◆ **Material provided**:
---*---

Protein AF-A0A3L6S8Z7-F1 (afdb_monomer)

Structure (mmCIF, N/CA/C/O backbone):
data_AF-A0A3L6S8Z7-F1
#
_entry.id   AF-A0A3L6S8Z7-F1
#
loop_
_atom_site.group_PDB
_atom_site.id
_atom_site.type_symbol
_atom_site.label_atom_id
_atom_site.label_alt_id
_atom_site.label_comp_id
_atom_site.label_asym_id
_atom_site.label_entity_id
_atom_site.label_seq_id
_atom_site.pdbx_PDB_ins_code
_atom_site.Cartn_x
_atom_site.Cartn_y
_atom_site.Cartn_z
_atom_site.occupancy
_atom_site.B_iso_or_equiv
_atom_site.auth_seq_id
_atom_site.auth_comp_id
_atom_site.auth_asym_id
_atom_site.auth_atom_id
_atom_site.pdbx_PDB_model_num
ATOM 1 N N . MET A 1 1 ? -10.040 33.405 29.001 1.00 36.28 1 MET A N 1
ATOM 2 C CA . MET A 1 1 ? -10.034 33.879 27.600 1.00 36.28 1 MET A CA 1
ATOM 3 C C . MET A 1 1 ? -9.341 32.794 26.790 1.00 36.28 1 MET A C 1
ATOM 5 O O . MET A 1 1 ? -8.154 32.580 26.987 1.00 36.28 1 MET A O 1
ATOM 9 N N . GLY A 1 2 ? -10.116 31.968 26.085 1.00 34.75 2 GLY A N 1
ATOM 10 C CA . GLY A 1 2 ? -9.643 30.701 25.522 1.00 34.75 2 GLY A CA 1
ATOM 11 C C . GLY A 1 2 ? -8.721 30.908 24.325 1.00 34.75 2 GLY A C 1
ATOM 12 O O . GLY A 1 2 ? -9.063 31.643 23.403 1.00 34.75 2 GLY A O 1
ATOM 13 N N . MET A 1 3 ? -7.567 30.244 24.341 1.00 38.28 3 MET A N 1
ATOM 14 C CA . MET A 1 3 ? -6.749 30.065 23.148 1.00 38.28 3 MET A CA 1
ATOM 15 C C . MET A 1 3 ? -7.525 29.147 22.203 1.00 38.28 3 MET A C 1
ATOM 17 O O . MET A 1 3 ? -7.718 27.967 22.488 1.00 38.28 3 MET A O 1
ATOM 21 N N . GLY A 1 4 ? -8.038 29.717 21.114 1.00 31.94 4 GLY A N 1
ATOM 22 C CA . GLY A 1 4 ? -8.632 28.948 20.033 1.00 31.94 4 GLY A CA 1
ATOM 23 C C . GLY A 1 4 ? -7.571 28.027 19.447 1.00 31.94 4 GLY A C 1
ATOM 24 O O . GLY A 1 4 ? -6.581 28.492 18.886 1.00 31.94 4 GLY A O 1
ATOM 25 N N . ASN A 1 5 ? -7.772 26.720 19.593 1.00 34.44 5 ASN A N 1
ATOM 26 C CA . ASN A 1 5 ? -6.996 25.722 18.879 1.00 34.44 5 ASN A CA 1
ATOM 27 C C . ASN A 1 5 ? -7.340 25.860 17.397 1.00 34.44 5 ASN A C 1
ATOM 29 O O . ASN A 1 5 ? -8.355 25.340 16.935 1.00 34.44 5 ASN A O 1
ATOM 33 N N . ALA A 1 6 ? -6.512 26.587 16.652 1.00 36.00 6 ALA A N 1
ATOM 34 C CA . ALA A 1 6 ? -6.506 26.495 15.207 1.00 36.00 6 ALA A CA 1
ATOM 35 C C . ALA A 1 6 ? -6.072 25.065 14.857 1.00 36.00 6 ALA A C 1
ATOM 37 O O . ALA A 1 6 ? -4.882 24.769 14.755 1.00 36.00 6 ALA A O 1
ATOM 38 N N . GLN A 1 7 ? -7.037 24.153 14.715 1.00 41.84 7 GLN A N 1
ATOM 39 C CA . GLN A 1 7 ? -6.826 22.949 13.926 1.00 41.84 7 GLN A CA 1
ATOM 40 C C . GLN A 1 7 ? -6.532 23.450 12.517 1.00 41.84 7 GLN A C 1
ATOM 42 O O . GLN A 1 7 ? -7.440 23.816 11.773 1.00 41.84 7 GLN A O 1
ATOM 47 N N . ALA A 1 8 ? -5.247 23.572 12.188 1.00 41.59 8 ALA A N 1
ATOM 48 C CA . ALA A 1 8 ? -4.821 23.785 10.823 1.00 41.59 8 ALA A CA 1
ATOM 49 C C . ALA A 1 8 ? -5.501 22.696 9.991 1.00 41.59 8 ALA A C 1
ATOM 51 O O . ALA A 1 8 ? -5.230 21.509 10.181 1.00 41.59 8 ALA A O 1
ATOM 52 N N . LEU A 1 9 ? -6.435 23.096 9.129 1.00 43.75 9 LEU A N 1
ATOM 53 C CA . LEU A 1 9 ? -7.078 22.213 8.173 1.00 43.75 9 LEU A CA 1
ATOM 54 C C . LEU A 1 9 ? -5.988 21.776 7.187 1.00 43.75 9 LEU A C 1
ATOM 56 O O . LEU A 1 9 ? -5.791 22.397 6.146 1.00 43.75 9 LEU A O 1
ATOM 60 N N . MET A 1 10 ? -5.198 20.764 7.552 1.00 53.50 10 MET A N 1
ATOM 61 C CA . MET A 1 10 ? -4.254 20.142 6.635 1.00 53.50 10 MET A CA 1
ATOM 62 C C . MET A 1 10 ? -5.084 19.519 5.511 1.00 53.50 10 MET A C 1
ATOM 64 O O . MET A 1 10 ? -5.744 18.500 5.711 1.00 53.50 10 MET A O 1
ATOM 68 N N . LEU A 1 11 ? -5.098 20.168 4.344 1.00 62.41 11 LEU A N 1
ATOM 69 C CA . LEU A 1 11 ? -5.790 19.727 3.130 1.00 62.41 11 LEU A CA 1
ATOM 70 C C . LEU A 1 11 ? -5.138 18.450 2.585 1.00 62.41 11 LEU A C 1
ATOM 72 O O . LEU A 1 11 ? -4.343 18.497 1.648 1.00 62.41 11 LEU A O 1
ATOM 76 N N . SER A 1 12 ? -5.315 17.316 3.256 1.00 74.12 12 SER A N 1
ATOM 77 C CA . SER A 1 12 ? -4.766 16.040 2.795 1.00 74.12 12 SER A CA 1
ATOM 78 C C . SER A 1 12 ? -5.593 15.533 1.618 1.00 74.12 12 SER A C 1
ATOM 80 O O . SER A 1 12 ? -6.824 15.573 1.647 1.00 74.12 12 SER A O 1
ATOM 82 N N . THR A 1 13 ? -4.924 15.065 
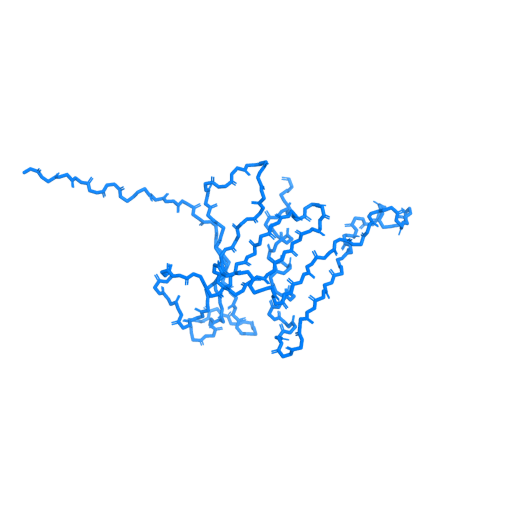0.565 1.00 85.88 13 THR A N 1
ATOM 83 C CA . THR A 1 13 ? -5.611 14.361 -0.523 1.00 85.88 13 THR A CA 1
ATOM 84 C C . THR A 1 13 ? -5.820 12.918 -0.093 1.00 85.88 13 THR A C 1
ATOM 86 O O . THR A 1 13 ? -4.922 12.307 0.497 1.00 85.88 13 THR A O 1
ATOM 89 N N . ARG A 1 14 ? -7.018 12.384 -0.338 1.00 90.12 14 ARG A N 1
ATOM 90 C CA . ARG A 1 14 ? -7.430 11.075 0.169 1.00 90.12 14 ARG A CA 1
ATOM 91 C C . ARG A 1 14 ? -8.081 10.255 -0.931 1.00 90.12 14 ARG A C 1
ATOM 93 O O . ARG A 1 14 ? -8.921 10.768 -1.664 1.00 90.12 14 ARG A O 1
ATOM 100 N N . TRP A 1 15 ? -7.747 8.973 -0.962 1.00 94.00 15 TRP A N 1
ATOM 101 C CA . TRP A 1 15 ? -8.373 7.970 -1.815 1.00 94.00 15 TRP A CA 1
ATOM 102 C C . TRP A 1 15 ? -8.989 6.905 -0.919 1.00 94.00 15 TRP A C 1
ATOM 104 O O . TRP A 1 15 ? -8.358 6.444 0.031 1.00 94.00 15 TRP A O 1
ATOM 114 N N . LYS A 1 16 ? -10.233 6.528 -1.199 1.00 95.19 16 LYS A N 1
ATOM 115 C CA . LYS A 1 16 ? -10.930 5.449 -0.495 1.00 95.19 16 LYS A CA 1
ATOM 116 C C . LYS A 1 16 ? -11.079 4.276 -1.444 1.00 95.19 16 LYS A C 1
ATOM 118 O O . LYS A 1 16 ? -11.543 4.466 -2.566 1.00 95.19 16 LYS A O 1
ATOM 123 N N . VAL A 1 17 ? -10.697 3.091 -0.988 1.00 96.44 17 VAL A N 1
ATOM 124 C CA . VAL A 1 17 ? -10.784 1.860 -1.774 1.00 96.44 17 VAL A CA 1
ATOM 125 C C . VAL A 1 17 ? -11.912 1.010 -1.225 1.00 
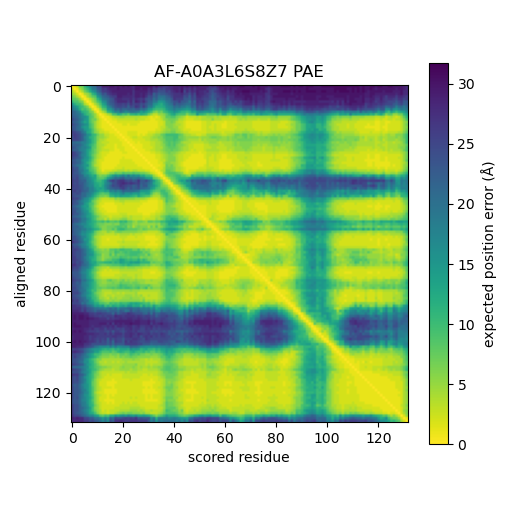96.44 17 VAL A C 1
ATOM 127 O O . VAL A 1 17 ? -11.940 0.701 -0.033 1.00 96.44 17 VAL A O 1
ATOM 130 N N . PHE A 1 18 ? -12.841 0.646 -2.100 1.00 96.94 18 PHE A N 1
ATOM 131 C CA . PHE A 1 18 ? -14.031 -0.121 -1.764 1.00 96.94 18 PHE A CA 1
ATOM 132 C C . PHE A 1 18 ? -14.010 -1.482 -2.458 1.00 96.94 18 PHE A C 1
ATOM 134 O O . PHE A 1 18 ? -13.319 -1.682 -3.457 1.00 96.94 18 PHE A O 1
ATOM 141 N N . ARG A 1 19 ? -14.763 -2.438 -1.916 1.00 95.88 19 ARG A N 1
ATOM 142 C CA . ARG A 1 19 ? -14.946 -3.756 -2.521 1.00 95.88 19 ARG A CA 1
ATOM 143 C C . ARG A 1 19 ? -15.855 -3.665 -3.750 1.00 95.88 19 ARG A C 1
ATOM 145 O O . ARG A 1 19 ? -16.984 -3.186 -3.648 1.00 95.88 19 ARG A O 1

---*---

◆ **How to complete this task**:
Restate word for word the lines in the material above from the one with "ATOM 127 O O" to the one with "ATOM 141 N N"; both of those lines count, and nothing else does.

◆ **Written solution**:
ATOM 127 O O . VAL A 1 17 ? -11.940 0.701 -0.033 1.00 96.44 17 VAL A O 1
ATOM 130 N N . PHE A 1 18 ? -12.841 0.646 -2.100 1.00 96.94 18 PHE A N 1
ATOM 131 C CA . PHE A 1 18 ? -14.031 -0.121 -1.764 1.00 96.94 18 PHE A CA 1
ATOM 132 C C . PHE A 1 18 ? -14.010 -1.482 -2.458 1.00 96.94 18 PHE A C 1
ATOM 134 O O . PHE A 1 18 ? -13.319 -1.682 -3.457 1.00 96.94 18 PHE A O 1
ATOM 141 N N . ARG A 1 19 ? -14.763 -2.438 -1.916 1.00 95.88 19 ARG A N 1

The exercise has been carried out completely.